- **What to do**
The line containing "ATOM 3 C C ." marks the end: restate word for word every line from the first line of the entries below through that one.

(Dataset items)
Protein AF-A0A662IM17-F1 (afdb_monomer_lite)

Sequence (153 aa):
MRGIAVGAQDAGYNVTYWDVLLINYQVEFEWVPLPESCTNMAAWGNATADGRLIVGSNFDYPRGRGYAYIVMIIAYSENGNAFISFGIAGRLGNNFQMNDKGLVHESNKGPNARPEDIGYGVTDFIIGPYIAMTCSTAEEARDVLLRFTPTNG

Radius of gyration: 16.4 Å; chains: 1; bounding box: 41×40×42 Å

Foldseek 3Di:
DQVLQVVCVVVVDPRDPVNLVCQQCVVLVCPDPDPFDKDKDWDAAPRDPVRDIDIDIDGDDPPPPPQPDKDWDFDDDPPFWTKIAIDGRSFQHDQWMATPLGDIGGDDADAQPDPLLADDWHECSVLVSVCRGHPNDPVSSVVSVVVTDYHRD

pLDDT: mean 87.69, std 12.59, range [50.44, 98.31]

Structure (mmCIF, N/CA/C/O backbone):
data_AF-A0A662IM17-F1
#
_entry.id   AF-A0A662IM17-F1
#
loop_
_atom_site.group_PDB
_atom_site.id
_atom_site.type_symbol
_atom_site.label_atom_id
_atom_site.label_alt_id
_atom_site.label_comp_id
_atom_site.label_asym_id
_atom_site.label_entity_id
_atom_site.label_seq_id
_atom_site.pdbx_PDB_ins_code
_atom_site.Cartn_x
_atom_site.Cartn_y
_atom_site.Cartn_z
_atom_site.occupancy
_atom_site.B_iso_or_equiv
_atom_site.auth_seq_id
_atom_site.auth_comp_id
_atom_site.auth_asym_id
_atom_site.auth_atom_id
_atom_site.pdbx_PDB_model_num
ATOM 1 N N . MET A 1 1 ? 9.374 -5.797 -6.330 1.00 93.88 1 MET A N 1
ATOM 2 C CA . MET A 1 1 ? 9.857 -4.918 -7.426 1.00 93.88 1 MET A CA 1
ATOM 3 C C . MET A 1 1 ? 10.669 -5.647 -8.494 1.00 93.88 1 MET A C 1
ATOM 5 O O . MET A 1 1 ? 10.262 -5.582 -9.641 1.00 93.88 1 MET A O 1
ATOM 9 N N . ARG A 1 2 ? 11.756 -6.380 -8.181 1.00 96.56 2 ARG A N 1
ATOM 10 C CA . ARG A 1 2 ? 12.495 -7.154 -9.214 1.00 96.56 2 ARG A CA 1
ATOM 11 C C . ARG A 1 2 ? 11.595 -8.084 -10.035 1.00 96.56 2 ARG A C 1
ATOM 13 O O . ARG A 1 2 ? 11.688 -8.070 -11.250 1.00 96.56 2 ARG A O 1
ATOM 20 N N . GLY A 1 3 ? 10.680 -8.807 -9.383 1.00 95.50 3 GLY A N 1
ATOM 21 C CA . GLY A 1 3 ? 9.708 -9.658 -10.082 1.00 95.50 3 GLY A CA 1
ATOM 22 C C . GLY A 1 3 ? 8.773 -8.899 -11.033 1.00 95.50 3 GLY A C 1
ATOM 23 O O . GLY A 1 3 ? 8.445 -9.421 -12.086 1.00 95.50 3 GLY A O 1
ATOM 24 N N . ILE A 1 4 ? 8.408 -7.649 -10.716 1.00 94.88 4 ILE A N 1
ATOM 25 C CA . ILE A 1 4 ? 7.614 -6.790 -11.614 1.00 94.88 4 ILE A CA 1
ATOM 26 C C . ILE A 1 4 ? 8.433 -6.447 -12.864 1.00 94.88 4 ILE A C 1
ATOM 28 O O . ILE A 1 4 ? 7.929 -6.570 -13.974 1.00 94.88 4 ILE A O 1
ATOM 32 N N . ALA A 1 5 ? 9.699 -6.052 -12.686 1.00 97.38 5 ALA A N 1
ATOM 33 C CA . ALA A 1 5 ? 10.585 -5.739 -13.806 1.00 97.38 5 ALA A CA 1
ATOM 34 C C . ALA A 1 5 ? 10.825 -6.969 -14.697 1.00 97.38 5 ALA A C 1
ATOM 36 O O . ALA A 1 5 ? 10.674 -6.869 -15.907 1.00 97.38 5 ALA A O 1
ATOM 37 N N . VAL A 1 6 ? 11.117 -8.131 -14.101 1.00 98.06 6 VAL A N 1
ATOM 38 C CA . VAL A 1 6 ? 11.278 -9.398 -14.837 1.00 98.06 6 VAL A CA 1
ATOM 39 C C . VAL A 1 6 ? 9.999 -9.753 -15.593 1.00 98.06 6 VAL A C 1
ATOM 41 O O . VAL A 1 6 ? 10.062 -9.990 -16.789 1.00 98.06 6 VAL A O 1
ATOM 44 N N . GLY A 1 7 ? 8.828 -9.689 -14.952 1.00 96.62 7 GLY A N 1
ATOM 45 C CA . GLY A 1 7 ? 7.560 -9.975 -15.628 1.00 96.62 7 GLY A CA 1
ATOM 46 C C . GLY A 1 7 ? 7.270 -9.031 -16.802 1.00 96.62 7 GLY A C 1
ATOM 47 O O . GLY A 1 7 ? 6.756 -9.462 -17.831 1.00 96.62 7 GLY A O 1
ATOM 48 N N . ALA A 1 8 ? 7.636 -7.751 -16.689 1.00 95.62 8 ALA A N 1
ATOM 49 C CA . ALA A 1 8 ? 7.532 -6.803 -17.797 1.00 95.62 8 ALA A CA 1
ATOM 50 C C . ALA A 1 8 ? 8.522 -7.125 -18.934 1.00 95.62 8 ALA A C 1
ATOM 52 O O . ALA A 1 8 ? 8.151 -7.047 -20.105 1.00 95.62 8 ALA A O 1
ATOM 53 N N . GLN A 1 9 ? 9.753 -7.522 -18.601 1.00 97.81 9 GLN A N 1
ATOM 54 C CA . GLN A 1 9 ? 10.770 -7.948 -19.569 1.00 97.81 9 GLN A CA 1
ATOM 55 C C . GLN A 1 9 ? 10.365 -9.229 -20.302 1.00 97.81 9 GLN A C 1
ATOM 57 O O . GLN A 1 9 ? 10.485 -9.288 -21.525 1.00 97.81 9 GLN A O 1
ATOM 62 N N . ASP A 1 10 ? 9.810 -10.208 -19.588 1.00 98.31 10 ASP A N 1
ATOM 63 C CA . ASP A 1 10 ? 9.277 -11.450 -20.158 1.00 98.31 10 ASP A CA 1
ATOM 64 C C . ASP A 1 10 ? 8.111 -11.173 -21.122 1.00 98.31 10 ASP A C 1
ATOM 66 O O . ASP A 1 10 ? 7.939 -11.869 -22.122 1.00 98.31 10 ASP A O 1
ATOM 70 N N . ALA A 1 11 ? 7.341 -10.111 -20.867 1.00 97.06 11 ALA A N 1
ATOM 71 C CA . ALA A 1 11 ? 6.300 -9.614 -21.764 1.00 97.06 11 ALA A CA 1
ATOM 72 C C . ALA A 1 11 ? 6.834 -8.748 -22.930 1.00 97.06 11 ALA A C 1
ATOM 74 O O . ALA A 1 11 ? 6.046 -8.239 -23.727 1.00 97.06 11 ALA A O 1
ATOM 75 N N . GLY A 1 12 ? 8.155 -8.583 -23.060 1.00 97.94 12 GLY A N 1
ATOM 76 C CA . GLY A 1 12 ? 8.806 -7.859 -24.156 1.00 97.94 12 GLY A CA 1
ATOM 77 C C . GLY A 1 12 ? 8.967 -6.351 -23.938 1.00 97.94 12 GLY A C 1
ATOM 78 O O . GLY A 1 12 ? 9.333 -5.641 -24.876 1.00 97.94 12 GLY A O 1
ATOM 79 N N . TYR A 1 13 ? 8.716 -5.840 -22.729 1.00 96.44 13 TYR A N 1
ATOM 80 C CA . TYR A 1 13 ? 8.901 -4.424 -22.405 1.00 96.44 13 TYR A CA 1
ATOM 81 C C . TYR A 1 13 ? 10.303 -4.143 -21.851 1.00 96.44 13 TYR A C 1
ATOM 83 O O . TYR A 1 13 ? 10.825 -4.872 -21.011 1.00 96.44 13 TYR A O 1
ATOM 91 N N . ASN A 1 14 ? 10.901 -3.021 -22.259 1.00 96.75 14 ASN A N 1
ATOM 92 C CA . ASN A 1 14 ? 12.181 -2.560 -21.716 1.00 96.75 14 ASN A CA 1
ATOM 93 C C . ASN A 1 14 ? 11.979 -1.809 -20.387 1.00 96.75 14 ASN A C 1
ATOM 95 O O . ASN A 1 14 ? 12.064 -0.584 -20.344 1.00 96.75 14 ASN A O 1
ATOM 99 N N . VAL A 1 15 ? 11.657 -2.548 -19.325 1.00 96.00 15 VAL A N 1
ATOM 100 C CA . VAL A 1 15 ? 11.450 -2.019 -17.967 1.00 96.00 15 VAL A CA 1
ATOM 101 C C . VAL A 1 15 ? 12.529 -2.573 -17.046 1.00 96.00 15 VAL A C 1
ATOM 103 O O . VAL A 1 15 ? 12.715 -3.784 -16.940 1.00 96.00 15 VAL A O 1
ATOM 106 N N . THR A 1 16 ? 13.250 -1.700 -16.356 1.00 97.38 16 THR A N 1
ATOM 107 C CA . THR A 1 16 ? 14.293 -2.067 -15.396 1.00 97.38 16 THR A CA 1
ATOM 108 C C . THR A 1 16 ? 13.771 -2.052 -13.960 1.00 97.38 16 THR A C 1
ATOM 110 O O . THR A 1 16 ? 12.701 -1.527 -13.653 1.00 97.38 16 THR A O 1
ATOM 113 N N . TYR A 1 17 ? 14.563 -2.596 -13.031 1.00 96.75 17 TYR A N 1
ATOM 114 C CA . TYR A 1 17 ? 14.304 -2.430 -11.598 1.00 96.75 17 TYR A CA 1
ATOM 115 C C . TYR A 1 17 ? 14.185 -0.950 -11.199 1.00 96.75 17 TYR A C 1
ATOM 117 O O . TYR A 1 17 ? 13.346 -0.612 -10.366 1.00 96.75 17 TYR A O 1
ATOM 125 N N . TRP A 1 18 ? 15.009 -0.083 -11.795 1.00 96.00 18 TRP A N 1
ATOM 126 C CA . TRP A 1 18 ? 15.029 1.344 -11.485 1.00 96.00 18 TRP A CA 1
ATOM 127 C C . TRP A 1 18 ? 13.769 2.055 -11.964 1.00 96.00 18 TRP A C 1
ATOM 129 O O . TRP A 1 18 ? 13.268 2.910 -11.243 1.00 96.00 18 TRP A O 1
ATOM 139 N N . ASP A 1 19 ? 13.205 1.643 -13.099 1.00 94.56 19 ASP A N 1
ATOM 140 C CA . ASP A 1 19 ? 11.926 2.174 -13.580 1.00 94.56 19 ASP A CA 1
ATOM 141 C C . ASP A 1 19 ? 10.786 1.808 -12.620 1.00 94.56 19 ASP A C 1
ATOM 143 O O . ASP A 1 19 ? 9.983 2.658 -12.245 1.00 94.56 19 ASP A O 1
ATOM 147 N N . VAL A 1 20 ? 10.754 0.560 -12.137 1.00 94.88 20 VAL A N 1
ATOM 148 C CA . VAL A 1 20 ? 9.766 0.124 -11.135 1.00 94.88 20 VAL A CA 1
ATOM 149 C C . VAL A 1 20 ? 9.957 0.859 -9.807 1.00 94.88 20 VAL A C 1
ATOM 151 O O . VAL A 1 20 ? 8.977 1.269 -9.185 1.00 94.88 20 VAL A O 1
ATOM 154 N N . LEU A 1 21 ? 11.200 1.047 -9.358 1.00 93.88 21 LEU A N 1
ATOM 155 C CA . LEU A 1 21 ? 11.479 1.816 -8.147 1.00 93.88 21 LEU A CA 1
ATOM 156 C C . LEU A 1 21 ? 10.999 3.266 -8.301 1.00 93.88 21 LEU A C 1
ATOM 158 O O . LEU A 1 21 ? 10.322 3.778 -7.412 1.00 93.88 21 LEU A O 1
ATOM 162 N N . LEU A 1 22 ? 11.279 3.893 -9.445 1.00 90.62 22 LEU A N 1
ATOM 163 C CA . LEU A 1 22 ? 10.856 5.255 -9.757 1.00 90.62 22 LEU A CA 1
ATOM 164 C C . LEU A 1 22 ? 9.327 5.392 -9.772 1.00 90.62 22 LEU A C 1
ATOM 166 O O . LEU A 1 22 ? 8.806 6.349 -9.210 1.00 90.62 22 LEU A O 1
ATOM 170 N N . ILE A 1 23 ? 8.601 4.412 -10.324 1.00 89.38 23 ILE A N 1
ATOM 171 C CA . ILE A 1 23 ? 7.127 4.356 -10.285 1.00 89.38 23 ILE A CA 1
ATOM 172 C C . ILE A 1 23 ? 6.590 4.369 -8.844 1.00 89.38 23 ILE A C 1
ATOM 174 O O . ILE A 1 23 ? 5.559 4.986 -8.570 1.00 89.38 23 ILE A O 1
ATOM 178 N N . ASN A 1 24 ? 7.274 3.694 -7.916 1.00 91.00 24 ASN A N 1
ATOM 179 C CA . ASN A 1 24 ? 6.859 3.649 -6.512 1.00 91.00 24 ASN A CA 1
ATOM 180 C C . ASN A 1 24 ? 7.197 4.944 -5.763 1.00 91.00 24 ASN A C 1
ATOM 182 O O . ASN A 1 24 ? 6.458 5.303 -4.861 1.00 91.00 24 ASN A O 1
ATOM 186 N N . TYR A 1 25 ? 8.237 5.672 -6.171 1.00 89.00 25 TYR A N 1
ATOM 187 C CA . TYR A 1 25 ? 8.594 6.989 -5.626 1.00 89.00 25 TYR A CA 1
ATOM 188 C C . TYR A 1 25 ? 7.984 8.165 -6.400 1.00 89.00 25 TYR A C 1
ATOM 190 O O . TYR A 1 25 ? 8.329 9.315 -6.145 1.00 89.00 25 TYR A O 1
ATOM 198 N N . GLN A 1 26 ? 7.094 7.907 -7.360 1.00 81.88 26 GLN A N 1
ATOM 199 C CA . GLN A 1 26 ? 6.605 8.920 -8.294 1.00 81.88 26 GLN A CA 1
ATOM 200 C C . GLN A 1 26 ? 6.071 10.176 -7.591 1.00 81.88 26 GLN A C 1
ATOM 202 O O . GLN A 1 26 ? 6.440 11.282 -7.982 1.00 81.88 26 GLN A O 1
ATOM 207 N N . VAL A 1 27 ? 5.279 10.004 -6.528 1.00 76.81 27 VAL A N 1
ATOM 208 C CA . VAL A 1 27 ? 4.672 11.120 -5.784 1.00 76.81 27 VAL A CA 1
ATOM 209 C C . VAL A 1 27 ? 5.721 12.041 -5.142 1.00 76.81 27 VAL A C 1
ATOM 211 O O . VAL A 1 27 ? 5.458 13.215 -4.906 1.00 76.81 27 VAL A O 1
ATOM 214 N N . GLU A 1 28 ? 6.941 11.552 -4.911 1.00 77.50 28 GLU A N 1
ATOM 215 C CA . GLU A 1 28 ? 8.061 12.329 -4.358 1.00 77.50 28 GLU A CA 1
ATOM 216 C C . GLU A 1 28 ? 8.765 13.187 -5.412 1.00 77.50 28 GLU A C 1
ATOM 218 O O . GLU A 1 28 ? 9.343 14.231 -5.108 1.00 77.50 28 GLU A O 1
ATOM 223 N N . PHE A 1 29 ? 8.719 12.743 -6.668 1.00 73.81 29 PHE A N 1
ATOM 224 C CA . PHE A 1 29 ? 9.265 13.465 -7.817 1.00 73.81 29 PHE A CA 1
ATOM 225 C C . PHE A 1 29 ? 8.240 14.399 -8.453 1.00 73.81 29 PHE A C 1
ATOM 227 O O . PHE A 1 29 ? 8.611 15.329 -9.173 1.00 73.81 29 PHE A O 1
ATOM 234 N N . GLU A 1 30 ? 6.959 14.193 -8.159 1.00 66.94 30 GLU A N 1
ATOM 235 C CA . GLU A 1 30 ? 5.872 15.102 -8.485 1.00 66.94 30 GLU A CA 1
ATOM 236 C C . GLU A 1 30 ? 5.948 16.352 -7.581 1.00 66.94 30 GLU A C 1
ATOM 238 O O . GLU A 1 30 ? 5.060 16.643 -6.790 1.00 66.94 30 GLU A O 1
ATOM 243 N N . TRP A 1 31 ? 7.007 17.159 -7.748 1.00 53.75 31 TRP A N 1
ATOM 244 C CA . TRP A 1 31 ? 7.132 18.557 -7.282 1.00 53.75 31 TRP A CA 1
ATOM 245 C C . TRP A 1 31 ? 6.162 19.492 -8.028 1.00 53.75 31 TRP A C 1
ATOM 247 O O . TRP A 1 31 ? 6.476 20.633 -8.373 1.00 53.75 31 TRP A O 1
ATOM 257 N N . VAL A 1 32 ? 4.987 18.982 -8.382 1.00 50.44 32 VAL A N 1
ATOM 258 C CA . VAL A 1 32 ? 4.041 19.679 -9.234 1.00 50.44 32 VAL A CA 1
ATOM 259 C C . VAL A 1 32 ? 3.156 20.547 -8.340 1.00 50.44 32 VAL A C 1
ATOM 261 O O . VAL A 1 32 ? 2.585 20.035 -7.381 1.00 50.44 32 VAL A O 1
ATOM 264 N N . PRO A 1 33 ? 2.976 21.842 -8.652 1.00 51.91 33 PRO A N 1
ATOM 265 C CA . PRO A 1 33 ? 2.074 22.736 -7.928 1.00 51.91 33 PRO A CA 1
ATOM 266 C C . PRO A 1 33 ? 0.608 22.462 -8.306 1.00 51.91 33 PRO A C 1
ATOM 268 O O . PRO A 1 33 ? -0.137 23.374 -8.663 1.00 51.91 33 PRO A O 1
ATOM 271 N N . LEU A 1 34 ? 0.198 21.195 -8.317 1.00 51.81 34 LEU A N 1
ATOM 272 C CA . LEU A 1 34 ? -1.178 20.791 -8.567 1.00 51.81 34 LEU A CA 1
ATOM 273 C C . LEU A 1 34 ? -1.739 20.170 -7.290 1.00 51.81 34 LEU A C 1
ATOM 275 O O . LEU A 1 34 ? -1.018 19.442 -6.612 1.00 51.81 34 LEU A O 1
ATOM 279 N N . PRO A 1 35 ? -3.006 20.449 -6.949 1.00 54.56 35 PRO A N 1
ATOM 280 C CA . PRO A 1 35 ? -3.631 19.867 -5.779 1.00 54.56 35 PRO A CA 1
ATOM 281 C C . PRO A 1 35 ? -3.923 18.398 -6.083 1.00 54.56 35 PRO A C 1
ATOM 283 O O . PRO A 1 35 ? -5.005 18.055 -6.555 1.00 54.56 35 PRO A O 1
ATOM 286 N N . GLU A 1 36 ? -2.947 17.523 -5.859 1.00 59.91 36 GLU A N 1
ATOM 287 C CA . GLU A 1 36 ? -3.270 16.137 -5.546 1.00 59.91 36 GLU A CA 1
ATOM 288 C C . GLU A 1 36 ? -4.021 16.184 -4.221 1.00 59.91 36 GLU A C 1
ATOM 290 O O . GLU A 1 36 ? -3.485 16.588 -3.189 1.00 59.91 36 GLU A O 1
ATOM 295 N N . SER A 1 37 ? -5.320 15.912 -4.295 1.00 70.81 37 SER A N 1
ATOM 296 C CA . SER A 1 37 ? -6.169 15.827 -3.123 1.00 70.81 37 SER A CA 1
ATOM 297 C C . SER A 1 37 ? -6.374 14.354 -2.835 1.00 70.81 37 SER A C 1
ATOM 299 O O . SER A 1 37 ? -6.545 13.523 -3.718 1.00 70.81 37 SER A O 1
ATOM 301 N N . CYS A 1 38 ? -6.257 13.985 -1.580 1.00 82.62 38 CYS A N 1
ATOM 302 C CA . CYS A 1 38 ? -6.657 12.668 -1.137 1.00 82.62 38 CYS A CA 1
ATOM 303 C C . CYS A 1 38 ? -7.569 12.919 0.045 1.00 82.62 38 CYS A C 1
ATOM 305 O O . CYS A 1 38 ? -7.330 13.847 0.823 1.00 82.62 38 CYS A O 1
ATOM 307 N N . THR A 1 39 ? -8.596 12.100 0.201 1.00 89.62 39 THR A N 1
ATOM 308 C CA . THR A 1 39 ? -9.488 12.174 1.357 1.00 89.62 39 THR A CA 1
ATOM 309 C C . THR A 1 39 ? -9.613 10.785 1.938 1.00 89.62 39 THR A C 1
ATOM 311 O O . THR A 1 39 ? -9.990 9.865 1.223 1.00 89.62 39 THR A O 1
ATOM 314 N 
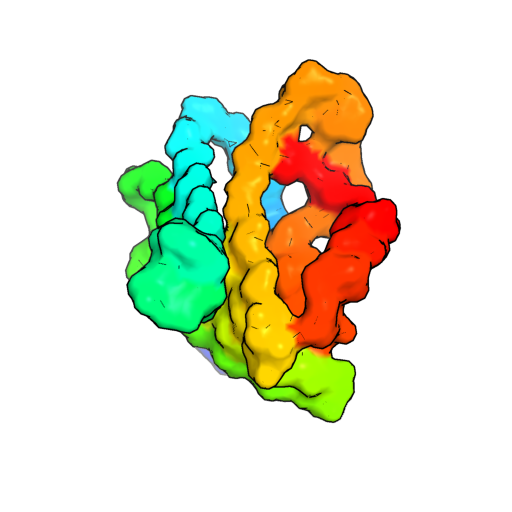N . ASN A 1 40 ? -9.313 10.650 3.225 1.00 92.31 40 ASN A N 1
ATOM 315 C CA . ASN A 1 40 ? -9.523 9.418 3.973 1.00 92.31 40 ASN A CA 1
ATOM 316 C C . ASN A 1 40 ? -10.533 9.676 5.090 1.00 92.31 40 ASN A C 1
ATOM 318 O O . ASN A 1 40 ? -10.624 10.792 5.613 1.00 92.31 40 ASN A O 1
ATOM 322 N N . MET A 1 41 ? -11.303 8.657 5.447 1.00 94.81 41 MET A N 1
ATOM 323 C CA . MET A 1 41 ? -12.291 8.714 6.512 1.00 94.81 41 MET A CA 1
ATOM 324 C C . MET A 1 41 ? -12.363 7.378 7.236 1.00 94.81 41 MET A C 1
ATOM 326 O O . MET A 1 41 ? -12.435 6.324 6.616 1.00 94.81 41 MET A O 1
ATOM 330 N N . ALA A 1 42 ? -12.451 7.444 8.560 1.00 95.19 42 ALA A N 1
ATOM 331 C CA . ALA A 1 42 ? -12.706 6.294 9.408 1.00 95.19 42 ALA A CA 1
ATOM 332 C C . ALA A 1 42 ? -13.779 6.659 10.440 1.00 95.19 42 ALA A C 1
ATOM 334 O O . ALA A 1 42 ? -13.690 7.696 11.100 1.00 95.19 42 ALA A O 1
ATOM 335 N N . ALA A 1 43 ? -14.798 5.815 10.578 1.00 97.00 43 ALA A N 1
ATOM 336 C CA . ALA A 1 43 ? -15.866 5.953 11.564 1.00 97.00 43 ALA A CA 1
ATOM 337 C C . ALA A 1 43 ? -16.121 4.603 12.242 1.00 97.00 43 ALA A C 1
ATOM 339 O O . ALA A 1 43 ? -16.126 3.567 11.585 1.00 97.00 43 ALA A O 1
ATOM 340 N N . TRP A 1 44 ? -16.326 4.604 13.557 1.00 96.81 44 TRP A N 1
ATOM 341 C CA . TRP A 1 44 ? -16.605 3.398 14.344 1.00 96.81 44 TRP A CA 1
ATOM 342 C C . TRP A 1 44 ? -17.379 3.743 15.623 1.00 96.81 44 TRP A C 1
ATOM 344 O O . TRP A 1 44 ? -17.637 4.916 15.920 1.00 96.81 44 TRP A O 1
ATOM 354 N N . GLY A 1 45 ? -17.761 2.724 16.401 1.00 97.12 45 GLY A N 1
ATOM 355 C CA . GLY A 1 45 ? -18.518 2.909 17.640 1.00 97.12 45 GLY A CA 1
ATOM 356 C C . GLY A 1 45 ? -19.847 3.618 17.373 1.00 97.12 45 GLY A C 1
ATOM 357 O O . GLY A 1 45 ? -20.528 3.327 16.391 1.00 97.12 45 GLY A O 1
ATOM 358 N N . ASN A 1 46 ? -20.195 4.602 18.203 1.00 97.81 46 ASN A N 1
ATOM 359 C CA . ASN A 1 46 ? -21.475 5.314 18.089 1.00 97.81 46 ASN A CA 1
ATOM 360 C C . ASN A 1 46 ? -21.621 6.157 16.804 1.00 97.81 46 ASN A C 1
ATOM 362 O O . ASN A 1 46 ? -22.709 6.665 16.548 1.00 97.81 46 ASN A O 1
ATOM 366 N N . ALA A 1 47 ? -20.562 6.317 15.999 1.00 97.62 47 ALA A N 1
ATOM 367 C CA . ALA A 1 47 ? -20.634 6.968 14.688 1.00 97.62 47 ALA A CA 1
ATOM 368 C C . ALA A 1 47 ? -21.160 6.038 13.572 1.00 97.62 47 ALA A C 1
ATOM 370 O O . ALA A 1 47 ? -21.372 6.487 12.448 1.00 97.62 47 ALA A O 1
ATOM 371 N N . THR A 1 48 ? -21.370 4.751 13.867 1.00 98.06 48 THR A N 1
ATOM 372 C CA . THR A 1 48 ? -21.800 3.715 12.911 1.00 98.06 48 THR A CA 1
ATOM 373 C C . THR A 1 48 ? -22.983 2.923 13.466 1.00 98.06 48 THR A C 1
ATOM 375 O O . THR A 1 48 ? -23.144 2.817 14.679 1.00 98.06 48 THR A O 1
ATOM 378 N N . ALA A 1 49 ? -23.828 2.367 12.592 1.00 97.25 49 ALA A N 1
ATOM 379 C CA . ALA A 1 49 ? -25.093 1.744 12.997 1.00 97.25 49 ALA A CA 1
ATOM 380 C C . ALA A 1 49 ? -24.930 0.501 13.896 1.00 97.25 49 ALA A C 1
ATOM 382 O O . ALA A 1 49 ? -25.806 0.220 14.710 1.00 97.25 49 ALA A O 1
ATOM 383 N N . ASP A 1 50 ? -23.829 -0.239 13.752 1.00 97.50 50 ASP A N 1
ATOM 384 C CA . ASP A 1 50 ? -23.546 -1.481 14.481 1.00 97.50 50 ASP A CA 1
ATOM 385 C C . ASP A 1 50 ? -22.232 -1.431 15.282 1.00 97.50 50 ASP A C 1
ATOM 387 O O . ASP A 1 50 ? -21.765 -2.454 15.784 1.00 97.50 50 ASP A O 1
ATOM 391 N N . GLY A 1 51 ? -21.627 -0.249 15.413 1.00 97.06 51 GLY A N 1
ATOM 392 C CA . GLY A 1 51 ? -20.364 -0.058 16.121 1.00 97.06 51 GLY A CA 1
ATOM 393 C C . GLY A 1 51 ? -19.110 -0.488 15.355 1.00 97.06 51 GLY A C 1
ATOM 394 O O . GLY A 1 51 ? -18.007 -0.265 15.863 1.00 97.06 51 GLY A O 1
ATOM 395 N N . ARG A 1 52 ? -19.240 -1.095 14.167 1.00 95.75 52 ARG A N 1
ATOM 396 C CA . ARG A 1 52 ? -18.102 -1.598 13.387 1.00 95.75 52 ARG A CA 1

- **Response area**
Protein AF-A0A662IM17-F1 (afdb_monomer_lite)

Sequence (153 aa):
MRGIAVGAQDAGYNVTYWDVLLINYQVEFEWVPLPESCTNMAAWGNATADGRLIVGSNFDYPRGRGYAYIVMIIAYSENGNAFISFGIAGRLGNNFQMNDKGLVHESNKGPNARPEDIGYGVTDFIIGPYIAMTCSTAEEARDVLLRFTPTNG

Radius of gyration: 16.4 Å; chains: 1; bounding box: 41×40×42 Å

Foldseek 3Di:
DQVLQVVCVVVVDPRDPVNLVCQQCVVLVCPDPDPFDKDKDWDAAPRDPVRDIDIDIDGDDPPPPPQPDKDWDFDDDPPFWTKIAIDGRSFQHDQWMATPLGDIGGDDADAQPDPLLADDWHECSVLVSVCRGHPNDPVSSVVSVVVTDYHRD

pLDDT: mean 87.69, std 12.59, range [50.44, 98.31]

Structure (mmCIF, N/CA/C/O backbone):
data_AF-A0A662IM17-F1
#
_entry.id   AF-A0A662IM17-F1
#
loop_
_atom_site.group_PDB
_atom_site.id
_atom_site.type_symbol
_atom_site.label_atom_id
_atom_site.label_alt_id
_atom_site.label_comp_id
_atom_site.label_asym_id
_atom_site.label_entity_id
_atom_site.label_seq_id
_atom_site.pdbx_PDB_ins_code
_atom_site.Cartn_x
_atom_site.Cartn_y
_atom_site.Cartn_z
_atom_site.occupancy
_atom_site.B_iso_or_equiv
_atom_site.auth_seq_id
_atom_site.auth_comp_id
_atom_site.auth_asym_id
_atom_site.auth_atom_id
_atom_site.pdbx_PDB_model_num
ATOM 1 N N . MET A 1 1 ? 9.374 -5.797 -6.330 1.00 93.88 1 MET A N 1
ATOM 2 C CA . MET A 1 1 ? 9.857 -4.918 -7.426 1.00 93.88 1 MET A CA 1
ATOM 3 C C . MET A 1 1 ? 10.669 -5.647 -8.494 1.00 93.88 1 MET A C 1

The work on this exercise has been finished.